DATASET EXTRACT =>
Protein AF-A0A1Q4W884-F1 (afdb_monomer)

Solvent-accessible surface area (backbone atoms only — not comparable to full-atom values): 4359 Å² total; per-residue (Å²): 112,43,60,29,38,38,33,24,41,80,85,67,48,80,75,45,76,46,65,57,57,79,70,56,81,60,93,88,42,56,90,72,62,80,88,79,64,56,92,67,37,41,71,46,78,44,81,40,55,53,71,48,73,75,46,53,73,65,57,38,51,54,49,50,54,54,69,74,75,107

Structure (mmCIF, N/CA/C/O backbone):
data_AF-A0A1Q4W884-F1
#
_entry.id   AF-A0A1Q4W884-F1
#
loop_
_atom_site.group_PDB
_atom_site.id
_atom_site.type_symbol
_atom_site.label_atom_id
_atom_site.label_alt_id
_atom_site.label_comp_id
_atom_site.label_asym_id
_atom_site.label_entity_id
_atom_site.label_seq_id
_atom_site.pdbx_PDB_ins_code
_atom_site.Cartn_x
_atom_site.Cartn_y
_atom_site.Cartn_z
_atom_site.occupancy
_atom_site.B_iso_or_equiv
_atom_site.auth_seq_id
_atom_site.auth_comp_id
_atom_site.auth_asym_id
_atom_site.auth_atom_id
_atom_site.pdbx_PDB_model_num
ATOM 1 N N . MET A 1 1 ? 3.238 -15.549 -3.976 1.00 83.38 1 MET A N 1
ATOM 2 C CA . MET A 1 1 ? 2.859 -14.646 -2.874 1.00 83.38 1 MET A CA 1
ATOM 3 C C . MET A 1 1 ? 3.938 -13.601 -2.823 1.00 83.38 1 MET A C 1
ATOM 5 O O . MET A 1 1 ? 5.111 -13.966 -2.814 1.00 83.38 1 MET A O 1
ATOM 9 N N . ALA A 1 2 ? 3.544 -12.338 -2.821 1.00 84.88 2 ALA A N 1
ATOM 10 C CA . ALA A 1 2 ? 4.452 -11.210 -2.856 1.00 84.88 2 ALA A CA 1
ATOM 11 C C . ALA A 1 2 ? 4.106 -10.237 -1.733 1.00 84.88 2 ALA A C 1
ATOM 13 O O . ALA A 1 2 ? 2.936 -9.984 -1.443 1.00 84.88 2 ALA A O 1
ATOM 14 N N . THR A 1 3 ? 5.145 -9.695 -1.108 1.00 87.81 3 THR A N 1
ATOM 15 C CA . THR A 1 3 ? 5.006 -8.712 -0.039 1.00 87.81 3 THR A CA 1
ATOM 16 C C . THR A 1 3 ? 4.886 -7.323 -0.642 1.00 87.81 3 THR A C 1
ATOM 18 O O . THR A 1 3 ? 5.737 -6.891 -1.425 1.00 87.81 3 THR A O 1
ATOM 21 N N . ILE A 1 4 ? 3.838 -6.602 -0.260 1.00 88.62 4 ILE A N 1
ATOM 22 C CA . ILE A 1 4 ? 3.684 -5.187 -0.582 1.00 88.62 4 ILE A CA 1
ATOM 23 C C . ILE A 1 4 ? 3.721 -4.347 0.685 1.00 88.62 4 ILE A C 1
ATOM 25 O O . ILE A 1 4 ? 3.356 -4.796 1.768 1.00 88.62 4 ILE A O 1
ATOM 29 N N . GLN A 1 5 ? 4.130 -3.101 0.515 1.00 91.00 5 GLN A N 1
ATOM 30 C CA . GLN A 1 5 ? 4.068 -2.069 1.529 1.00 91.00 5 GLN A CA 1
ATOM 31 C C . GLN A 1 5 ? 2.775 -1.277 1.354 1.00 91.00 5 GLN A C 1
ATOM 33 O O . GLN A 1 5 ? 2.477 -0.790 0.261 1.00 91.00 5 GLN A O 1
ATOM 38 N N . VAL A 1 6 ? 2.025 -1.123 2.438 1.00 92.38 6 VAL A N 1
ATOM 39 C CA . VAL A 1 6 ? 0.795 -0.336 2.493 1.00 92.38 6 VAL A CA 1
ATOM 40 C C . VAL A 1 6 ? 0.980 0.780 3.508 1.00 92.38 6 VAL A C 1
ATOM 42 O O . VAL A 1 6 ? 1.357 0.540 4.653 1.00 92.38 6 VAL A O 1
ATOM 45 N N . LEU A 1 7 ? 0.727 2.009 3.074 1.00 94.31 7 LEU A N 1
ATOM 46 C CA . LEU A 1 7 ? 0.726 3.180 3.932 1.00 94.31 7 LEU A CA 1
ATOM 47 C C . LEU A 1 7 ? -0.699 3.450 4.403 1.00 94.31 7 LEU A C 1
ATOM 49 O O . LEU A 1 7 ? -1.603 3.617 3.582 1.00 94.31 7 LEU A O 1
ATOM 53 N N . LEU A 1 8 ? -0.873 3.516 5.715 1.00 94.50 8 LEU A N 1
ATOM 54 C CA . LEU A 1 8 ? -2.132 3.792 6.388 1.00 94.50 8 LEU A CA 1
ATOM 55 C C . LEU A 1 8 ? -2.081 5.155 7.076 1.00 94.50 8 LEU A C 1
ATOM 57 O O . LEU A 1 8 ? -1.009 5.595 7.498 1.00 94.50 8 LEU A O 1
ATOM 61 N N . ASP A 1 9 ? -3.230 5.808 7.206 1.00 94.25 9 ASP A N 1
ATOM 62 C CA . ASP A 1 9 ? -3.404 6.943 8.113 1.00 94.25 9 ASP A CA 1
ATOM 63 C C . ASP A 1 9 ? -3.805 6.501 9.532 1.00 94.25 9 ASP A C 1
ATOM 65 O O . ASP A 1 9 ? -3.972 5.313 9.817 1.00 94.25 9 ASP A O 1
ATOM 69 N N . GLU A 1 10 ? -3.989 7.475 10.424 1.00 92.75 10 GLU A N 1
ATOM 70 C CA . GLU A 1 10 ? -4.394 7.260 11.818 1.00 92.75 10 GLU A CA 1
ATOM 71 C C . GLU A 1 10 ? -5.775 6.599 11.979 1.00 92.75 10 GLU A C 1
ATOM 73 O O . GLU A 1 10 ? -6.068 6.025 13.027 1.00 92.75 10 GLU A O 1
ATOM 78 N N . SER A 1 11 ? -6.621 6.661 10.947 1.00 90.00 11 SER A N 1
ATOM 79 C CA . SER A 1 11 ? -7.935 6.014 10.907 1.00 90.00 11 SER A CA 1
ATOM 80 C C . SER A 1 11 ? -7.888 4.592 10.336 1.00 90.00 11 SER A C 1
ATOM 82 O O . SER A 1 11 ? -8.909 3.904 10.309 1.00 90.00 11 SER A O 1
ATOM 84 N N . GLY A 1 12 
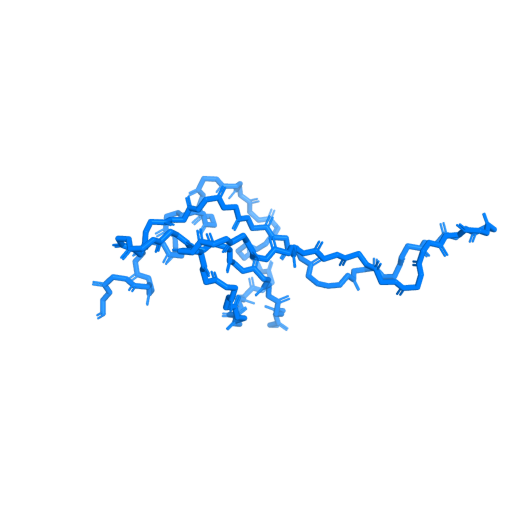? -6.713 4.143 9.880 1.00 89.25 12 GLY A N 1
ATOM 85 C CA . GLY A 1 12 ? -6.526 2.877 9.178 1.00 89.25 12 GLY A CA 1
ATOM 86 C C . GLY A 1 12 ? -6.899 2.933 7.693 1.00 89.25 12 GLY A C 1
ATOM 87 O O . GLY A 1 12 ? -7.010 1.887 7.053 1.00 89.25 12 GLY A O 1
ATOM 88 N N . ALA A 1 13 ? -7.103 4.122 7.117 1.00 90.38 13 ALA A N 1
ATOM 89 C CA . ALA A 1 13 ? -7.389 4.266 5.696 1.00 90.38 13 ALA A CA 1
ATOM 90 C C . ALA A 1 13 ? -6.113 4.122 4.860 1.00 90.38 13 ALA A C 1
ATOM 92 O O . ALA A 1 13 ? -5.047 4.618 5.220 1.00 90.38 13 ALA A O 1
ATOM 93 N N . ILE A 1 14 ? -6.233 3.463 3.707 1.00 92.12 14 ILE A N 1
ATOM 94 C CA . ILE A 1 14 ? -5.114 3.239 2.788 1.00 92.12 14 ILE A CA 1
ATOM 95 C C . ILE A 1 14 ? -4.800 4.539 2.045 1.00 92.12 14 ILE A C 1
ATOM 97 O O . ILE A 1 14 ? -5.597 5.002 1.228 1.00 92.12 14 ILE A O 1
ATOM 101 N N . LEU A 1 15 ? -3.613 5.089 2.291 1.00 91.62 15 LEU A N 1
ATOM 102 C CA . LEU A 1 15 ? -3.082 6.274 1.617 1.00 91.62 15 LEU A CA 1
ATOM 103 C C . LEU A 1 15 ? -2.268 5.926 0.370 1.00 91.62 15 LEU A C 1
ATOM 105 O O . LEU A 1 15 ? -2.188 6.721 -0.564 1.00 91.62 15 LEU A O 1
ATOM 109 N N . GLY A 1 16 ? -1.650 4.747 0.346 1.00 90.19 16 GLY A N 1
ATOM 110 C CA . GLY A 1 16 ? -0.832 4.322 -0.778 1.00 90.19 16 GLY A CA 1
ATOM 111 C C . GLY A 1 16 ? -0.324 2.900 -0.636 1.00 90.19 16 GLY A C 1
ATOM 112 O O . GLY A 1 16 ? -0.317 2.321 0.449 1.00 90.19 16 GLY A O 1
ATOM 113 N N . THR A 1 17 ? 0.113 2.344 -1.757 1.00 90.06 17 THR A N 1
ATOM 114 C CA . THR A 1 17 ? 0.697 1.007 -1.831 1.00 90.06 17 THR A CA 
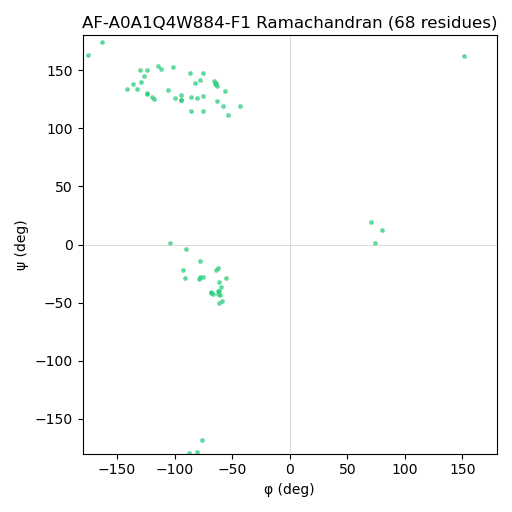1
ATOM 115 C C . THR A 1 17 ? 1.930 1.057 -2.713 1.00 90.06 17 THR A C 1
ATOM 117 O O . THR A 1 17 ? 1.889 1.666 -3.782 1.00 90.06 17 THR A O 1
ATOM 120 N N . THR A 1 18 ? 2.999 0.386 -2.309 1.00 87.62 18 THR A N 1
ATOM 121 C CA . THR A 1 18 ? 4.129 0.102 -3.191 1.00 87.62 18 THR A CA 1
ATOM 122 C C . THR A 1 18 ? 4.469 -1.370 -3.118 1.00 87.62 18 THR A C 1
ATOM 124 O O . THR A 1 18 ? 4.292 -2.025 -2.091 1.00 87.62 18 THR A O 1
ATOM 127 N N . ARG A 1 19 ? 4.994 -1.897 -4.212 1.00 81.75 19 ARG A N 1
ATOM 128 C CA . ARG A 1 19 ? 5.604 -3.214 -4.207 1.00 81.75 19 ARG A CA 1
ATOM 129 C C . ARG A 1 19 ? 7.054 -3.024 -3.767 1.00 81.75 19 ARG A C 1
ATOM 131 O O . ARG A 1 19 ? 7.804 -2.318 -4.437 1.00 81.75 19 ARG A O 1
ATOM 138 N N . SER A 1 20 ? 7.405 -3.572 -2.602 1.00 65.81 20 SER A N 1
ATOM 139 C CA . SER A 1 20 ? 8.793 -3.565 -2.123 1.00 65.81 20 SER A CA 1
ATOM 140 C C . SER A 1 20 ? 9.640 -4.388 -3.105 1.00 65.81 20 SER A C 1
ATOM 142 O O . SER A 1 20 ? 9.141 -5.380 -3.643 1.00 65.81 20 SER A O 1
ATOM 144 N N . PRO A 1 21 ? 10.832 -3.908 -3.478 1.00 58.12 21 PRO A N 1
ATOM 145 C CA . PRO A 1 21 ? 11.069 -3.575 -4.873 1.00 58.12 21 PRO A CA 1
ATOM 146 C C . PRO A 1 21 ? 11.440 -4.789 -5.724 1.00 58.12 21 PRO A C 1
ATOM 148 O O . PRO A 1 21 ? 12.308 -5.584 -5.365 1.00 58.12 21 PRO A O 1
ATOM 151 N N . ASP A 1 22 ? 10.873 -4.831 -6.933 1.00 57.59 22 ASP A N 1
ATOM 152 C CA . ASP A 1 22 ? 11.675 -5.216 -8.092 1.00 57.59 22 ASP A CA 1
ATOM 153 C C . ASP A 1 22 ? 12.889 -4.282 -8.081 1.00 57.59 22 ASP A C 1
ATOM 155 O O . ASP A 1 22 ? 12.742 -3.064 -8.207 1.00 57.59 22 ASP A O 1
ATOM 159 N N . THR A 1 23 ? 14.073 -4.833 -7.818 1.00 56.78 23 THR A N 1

...

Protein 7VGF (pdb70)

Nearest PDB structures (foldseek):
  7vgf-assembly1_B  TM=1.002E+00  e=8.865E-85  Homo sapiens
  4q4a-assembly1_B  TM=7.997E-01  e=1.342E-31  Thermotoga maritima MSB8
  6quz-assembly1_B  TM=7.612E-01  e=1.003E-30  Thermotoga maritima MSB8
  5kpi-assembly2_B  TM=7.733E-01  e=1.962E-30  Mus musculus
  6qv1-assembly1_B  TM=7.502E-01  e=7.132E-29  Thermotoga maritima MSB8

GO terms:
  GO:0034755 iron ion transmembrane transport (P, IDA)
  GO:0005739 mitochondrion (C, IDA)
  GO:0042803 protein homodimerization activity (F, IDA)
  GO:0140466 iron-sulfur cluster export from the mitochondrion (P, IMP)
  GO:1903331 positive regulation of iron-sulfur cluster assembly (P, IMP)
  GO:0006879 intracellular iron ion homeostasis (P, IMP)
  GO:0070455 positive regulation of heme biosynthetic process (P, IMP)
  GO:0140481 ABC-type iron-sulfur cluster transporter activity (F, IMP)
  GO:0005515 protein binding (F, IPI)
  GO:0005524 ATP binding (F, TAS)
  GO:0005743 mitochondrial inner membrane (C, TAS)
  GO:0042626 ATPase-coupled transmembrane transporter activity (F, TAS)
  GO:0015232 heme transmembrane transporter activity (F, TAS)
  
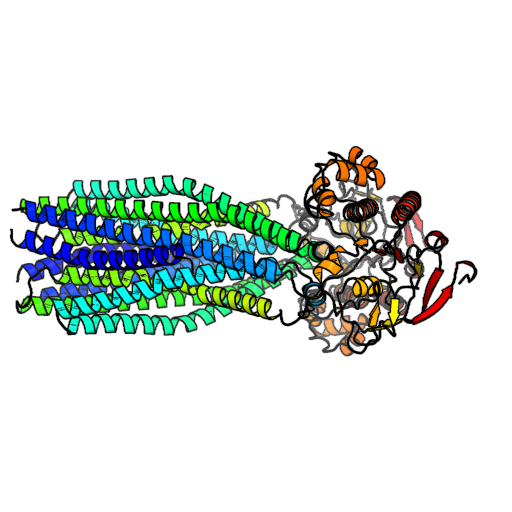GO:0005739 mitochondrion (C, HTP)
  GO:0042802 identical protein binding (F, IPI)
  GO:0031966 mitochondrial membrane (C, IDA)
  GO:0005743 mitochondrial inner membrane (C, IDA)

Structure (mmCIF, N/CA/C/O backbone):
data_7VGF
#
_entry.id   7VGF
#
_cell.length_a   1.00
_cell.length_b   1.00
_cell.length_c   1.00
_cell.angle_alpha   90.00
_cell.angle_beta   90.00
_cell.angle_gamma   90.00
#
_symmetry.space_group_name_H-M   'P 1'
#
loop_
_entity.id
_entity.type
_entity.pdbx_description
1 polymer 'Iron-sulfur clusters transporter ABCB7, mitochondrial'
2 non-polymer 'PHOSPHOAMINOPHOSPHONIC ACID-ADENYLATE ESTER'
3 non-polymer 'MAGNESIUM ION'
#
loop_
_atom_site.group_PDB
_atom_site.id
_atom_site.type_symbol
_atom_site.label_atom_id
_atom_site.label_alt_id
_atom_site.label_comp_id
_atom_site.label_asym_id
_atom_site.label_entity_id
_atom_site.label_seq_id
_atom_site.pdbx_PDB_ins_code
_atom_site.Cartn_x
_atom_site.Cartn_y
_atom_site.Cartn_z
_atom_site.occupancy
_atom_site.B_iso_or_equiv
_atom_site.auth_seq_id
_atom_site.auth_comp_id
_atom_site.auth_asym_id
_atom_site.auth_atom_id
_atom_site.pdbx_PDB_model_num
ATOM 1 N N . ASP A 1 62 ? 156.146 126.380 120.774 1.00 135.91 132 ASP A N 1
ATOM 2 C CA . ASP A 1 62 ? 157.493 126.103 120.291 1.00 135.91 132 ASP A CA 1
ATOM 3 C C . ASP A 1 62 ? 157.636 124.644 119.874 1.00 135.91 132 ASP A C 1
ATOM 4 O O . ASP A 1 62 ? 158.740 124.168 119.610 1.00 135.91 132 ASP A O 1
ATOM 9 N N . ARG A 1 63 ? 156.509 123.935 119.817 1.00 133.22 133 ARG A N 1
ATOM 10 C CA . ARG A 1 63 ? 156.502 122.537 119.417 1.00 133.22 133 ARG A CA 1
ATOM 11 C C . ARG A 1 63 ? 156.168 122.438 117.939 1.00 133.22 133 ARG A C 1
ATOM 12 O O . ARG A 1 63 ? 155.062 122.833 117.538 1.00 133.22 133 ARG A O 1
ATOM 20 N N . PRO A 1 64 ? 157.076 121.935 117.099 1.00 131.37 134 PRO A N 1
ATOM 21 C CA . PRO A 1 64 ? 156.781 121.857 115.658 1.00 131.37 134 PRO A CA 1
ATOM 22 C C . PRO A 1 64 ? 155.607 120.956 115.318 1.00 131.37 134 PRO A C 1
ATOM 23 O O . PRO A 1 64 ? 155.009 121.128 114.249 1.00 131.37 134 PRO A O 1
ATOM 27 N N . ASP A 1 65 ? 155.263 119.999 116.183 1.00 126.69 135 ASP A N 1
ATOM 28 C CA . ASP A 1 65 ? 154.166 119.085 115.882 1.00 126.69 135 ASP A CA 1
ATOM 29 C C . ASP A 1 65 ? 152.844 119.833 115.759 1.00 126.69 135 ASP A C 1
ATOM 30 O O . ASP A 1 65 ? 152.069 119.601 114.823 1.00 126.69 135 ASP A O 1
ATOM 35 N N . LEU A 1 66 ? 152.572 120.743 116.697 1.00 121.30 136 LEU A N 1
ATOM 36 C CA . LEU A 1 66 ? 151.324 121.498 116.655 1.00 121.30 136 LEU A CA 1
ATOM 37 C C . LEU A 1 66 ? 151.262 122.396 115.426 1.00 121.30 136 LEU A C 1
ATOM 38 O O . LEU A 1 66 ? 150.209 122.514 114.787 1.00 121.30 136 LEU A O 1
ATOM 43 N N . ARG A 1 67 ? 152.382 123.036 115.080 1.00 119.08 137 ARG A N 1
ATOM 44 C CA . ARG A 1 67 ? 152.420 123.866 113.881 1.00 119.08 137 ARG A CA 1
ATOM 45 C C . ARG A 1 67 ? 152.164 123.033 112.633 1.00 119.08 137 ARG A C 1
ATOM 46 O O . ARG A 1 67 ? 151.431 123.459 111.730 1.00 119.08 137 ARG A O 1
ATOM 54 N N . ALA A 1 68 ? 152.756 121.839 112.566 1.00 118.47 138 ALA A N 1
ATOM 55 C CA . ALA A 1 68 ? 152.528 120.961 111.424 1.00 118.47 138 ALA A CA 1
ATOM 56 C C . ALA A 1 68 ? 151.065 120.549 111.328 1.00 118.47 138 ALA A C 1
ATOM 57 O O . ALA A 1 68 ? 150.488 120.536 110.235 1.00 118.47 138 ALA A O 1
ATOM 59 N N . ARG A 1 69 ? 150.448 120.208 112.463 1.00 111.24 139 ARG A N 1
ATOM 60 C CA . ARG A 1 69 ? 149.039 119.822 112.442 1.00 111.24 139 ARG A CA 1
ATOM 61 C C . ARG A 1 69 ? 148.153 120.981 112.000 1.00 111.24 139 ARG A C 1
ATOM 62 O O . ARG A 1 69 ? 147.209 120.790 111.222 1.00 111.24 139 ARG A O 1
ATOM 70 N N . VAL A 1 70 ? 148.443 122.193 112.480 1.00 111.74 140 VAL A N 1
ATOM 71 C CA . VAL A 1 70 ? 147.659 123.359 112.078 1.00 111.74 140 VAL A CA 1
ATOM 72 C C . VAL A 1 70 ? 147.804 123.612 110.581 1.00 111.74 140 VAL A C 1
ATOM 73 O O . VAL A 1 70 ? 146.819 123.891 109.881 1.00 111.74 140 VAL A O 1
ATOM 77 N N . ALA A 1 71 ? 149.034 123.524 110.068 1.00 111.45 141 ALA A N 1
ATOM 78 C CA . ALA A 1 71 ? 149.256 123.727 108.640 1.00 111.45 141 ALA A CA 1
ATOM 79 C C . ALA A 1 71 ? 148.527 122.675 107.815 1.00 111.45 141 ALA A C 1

TASK STATEMENT => Using the listing above, repeat word for word each line from the one with "ATOM 69 N N" down to the one with "ATOM 89 C CA", both included. Omit all pictures.

RESULT =>
ATOM 69 N N . GLU A 1 10 ? -3.989 7.475 10.424 1.00 92.75 10 GLU A N 1
ATOM 70 C CA . GLU A 1 10 ? -4.394 7.260 11.818 1.00 92.75 10 GLU A CA 1
ATOM 71 C C . GLU A 1 10 ? -5.775 6.599 11.979 1.00 92.75 10 GLU A C 1
ATOM 73 O O . GLU A 1 10 ? -6.068 6.025 13.027 1.00 92.75 10 GLU A O 1
ATOM 78 N N . SER A 1 11 ? -6.621 6.661 10.947 1.00 90.00 11 SER A N 1
ATOM 79 C CA . SER A 1 11 ? -7.935 6.014 10.907 1.00 90.00 11 SER A CA 1
ATOM 80 C C . SER A 1 11 ? -7.888 4.592 10.336 1.00 90.00 11 SER A C 1
ATOM 82 O O . SER A 1 11 ? -8.909 3.904 10.309 1.00 90.00 11 SER A O 1
ATOM 84 N N . GLY A 1 12 
? -6.713 4.143 9.880 1.00 89.25 12 GLY A N 1
ATOM 85 C CA . GLY A 1 12 ? -6.526 2.877 9.178 1.00 89.25 12 GLY A CA 1
ATOM 86 C C . GLY A 1 12 ? -6.899 2.933 7.693 1.00 89.25 12 GLY A C 1
ATOM 87 O O . GLY A 1 12 ? -7.010 1.887 7.053 1.00 89.25 12 GLY A O 1
ATOM 88 N N . ALA A 1 13 ? -7.103 4.122 7.117 1.00 90.38 13 ALA A N 1
ATOM 89 C CA . ALA A 1 13 ? -7.389 4.266 5.696 1.00 90.38 13 ALA A CA 1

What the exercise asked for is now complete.